Even if they do have insurance, if the patient is there mainly for a dispo issue and the length of stay ends up being excessively long to place them and the admitting diagnoses are low billing diagnosis (which is often the case for patients that don't really have a medical reason to be admitted), the physicians can make easy money with their E&M by writing almost the same note everyday, but the hospital (which is paid by DRGs) will probably still take a loss on admission. The issue is even worse when the hospital is near full and you don't have the staffing resources to care for the patients that are actually sick.

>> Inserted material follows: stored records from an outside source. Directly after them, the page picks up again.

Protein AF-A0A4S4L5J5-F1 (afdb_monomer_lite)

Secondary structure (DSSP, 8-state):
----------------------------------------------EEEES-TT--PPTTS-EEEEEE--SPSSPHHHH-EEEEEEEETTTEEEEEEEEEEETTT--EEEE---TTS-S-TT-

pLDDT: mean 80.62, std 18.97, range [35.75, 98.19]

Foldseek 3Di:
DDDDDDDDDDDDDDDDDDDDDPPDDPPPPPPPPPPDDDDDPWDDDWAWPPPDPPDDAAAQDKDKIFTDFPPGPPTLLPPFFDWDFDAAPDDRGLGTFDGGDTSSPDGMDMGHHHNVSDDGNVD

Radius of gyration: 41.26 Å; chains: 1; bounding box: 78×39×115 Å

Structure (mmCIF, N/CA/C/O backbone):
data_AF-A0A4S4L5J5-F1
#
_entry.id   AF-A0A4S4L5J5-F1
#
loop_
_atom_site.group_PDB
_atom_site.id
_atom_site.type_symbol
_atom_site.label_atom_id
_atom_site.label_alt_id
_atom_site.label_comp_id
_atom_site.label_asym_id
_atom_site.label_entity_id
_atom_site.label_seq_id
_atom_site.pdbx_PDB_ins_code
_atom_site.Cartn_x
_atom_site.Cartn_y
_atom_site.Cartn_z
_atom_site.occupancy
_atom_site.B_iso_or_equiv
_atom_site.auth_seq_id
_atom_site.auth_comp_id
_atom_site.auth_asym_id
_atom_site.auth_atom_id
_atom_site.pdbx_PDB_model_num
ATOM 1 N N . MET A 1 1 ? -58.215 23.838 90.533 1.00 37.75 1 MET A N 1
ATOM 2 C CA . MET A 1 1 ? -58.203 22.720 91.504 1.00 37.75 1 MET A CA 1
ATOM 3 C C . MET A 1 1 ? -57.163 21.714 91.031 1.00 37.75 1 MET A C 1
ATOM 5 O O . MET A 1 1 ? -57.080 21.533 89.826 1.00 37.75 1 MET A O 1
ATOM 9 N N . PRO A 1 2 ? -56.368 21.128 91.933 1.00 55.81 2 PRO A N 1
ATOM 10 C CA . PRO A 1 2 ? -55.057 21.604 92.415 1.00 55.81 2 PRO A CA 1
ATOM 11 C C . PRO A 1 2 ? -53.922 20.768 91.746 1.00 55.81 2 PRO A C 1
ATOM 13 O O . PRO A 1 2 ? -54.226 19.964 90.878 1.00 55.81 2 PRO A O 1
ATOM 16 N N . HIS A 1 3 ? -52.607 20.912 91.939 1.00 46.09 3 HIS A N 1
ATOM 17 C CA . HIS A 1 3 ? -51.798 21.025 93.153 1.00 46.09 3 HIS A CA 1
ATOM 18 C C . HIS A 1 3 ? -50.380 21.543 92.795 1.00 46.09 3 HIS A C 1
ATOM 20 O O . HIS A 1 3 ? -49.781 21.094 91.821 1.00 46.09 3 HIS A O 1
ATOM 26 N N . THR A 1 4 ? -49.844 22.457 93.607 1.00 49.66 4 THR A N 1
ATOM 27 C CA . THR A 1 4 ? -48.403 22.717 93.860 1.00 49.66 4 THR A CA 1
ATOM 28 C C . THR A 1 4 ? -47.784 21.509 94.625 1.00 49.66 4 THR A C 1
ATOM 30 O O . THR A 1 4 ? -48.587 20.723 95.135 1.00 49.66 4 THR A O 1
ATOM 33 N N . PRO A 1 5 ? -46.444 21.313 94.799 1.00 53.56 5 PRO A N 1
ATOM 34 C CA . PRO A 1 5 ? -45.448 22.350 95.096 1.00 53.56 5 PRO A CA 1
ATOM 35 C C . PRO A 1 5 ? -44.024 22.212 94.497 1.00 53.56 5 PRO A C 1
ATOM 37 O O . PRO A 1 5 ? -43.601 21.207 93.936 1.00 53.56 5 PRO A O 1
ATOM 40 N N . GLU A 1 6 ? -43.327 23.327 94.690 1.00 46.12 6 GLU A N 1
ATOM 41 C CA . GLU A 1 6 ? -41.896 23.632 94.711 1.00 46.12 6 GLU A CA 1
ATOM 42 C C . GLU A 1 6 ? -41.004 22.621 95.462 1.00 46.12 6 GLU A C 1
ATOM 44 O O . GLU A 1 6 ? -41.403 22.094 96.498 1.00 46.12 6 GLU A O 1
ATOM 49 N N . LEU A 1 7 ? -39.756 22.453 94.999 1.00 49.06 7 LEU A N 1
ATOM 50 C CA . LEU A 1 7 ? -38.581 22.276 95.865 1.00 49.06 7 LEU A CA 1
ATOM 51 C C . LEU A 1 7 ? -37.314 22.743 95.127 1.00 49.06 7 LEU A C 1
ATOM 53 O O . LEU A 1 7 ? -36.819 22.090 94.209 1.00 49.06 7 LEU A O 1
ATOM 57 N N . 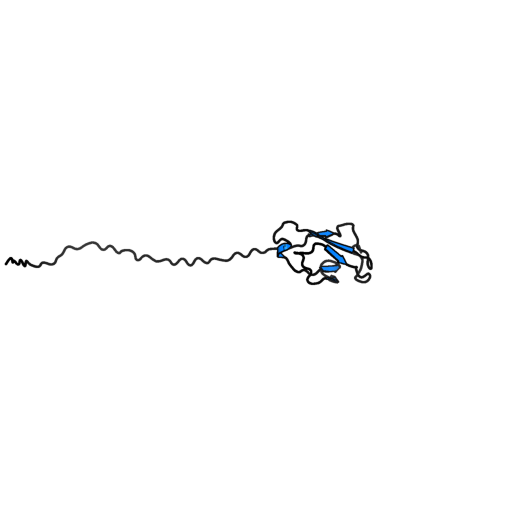SER A 1 8 ? -36.796 23.895 95.554 1.00 48.22 8 SER A N 1
ATOM 58 C CA . SER A 1 8 ? -35.420 24.332 95.304 1.00 48.22 8 SER A CA 1
ATOM 59 C C . SER A 1 8 ? -34.468 23.572 96.230 1.00 48.22 8 SER A C 1
ATOM 61 O O . SER A 1 8 ? -34.741 23.476 97.424 1.00 48.22 8 SER A O 1
ATOM 63 N N . SER A 1 9 ? -33.321 23.094 95.735 1.00 49.12 9 SER A N 1
ATOM 64 C CA . SER A 1 9 ? -32.177 22.797 96.607 1.00 49.12 9 SER A CA 1
ATOM 65 C C . SER A 1 9 ? -30.837 22.850 95.864 1.00 49.12 9 SER A C 1
ATOM 67 O O . SER A 1 9 ? -30.491 21.967 95.090 1.00 49.12 9 SER A O 1
ATOM 69 N N . THR A 1 10 ? -30.129 23.942 96.153 1.00 46.50 10 THR A N 1
ATOM 70 C CA . THR A 1 10 ? -28.713 24.044 96.546 1.00 46.50 10 THR A CA 1
ATOM 71 C C . THR A 1 10 ? -27.600 23.550 95.609 1.00 46.50 10 THR A C 1
ATOM 73 O O . THR A 1 10 ? -27.463 22.382 95.267 1.00 46.50 10 THR A O 1
ATOM 76 N N . ALA A 1 11 ? -26.737 24.514 95.287 1.00 41.56 11 ALA A N 1
ATOM 77 C CA . ALA A 1 11 ? -25.449 24.409 94.620 1.00 41.56 11 ALA A CA 1
ATOM 78 C C . ALA A 1 11 ? -24.426 23.509 95.336 1.00 41.56 11 ALA A C 1
ATOM 80 O O . ALA A 1 11 ? -24.403 23.506 96.561 1.00 41.56 11 ALA A O 1
ATOM 81 N N . GLN A 1 12 ? -23.492 22.906 94.577 1.00 35.75 12 GLN A N 1
ATOM 82 C CA . GLN A 1 12 ? -22.042 22.989 94.845 1.00 35.75 12 GLN A CA 1
ATOM 83 C C . GLN A 1 12 ? -21.198 22.466 93.656 1.00 35.75 12 GLN A C 1
ATOM 85 O O . GLN A 1 12 ? -21.401 21.352 93.179 1.00 35.75 12 GLN A O 1
ATOM 90 N N . THR A 1 13 ? -20.244 23.277 93.186 1.00 40.69 13 THR A N 1
ATOM 91 C CA . THR A 1 13 ? -19.195 22.951 92.188 1.00 40.69 13 THR A CA 1
ATOM 92 C C . THR A 1 13 ? -17.948 22.318 92.870 1.00 40.69 13 THR A C 1
ATOM 94 O O . THR A 1 13 ? -17.943 22.210 94.095 1.00 40.69 13 THR A O 1
ATOM 97 N N . PRO A 1 14 ? -16.913 21.843 92.132 1.00 57.03 14 PRO A N 1
ATOM 98 C CA . PRO A 1 14 ? -16.245 20.540 92.279 1.00 57.03 14 PRO A CA 1
ATOM 99 C C . PRO A 1 14 ? -14.911 20.701 93.084 1.00 57.03 14 PRO A C 1
ATOM 101 O O . PRO A 1 14 ? -14.733 21.774 93.661 1.00 57.03 14 PRO A O 1
ATOM 104 N N . PRO A 1 15 ? -13.955 19.743 93.194 1.00 50.81 15 PRO A N 1
ATOM 105 C CA . PRO A 1 15 ? -13.211 19.151 92.069 1.00 50.81 15 PRO A CA 1
ATOM 106 C C . PRO A 1 15 ? -12.876 17.663 92.283 1.00 50.81 15 PRO A C 1
ATOM 108 O O . PRO A 1 15 ? -12.868 17.179 93.397 1.00 50.81 15 PRO A O 1
ATOM 111 N N . HIS A 1 16 ? -12.512 16.935 91.236 1.00 42.56 16 HIS A N 1
ATOM 112 C CA . HIS A 1 16 ? -11.266 16.170 91.271 1.00 42.56 16 HIS A CA 1
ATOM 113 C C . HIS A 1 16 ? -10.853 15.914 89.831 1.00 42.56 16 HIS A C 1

So I get the DRG vs EM coding thing but does this affect how Hospitalist are paid? Like on a group level how are most contracts with hospitals worded? Like percent of E/M or some other way?
 
So I get the DRG vs EM coding thing but does this affect how Hospitalist are paid? Like on a group level how are most contracts with hospitals worded? Like percent of E/M or some other way?
DRG refers to the lump sum the hospital gets paid for an admission and is largely fixed at time of admission based on admitting diagnoses, and the amount doesn't usually change if the patient stays for 1 day or 50 days. It's to cover the hospital's operating expenses for admitting the patient (eg nursing, facilities, supplies, medications, etc...) Anything left over will be profit for the hospital.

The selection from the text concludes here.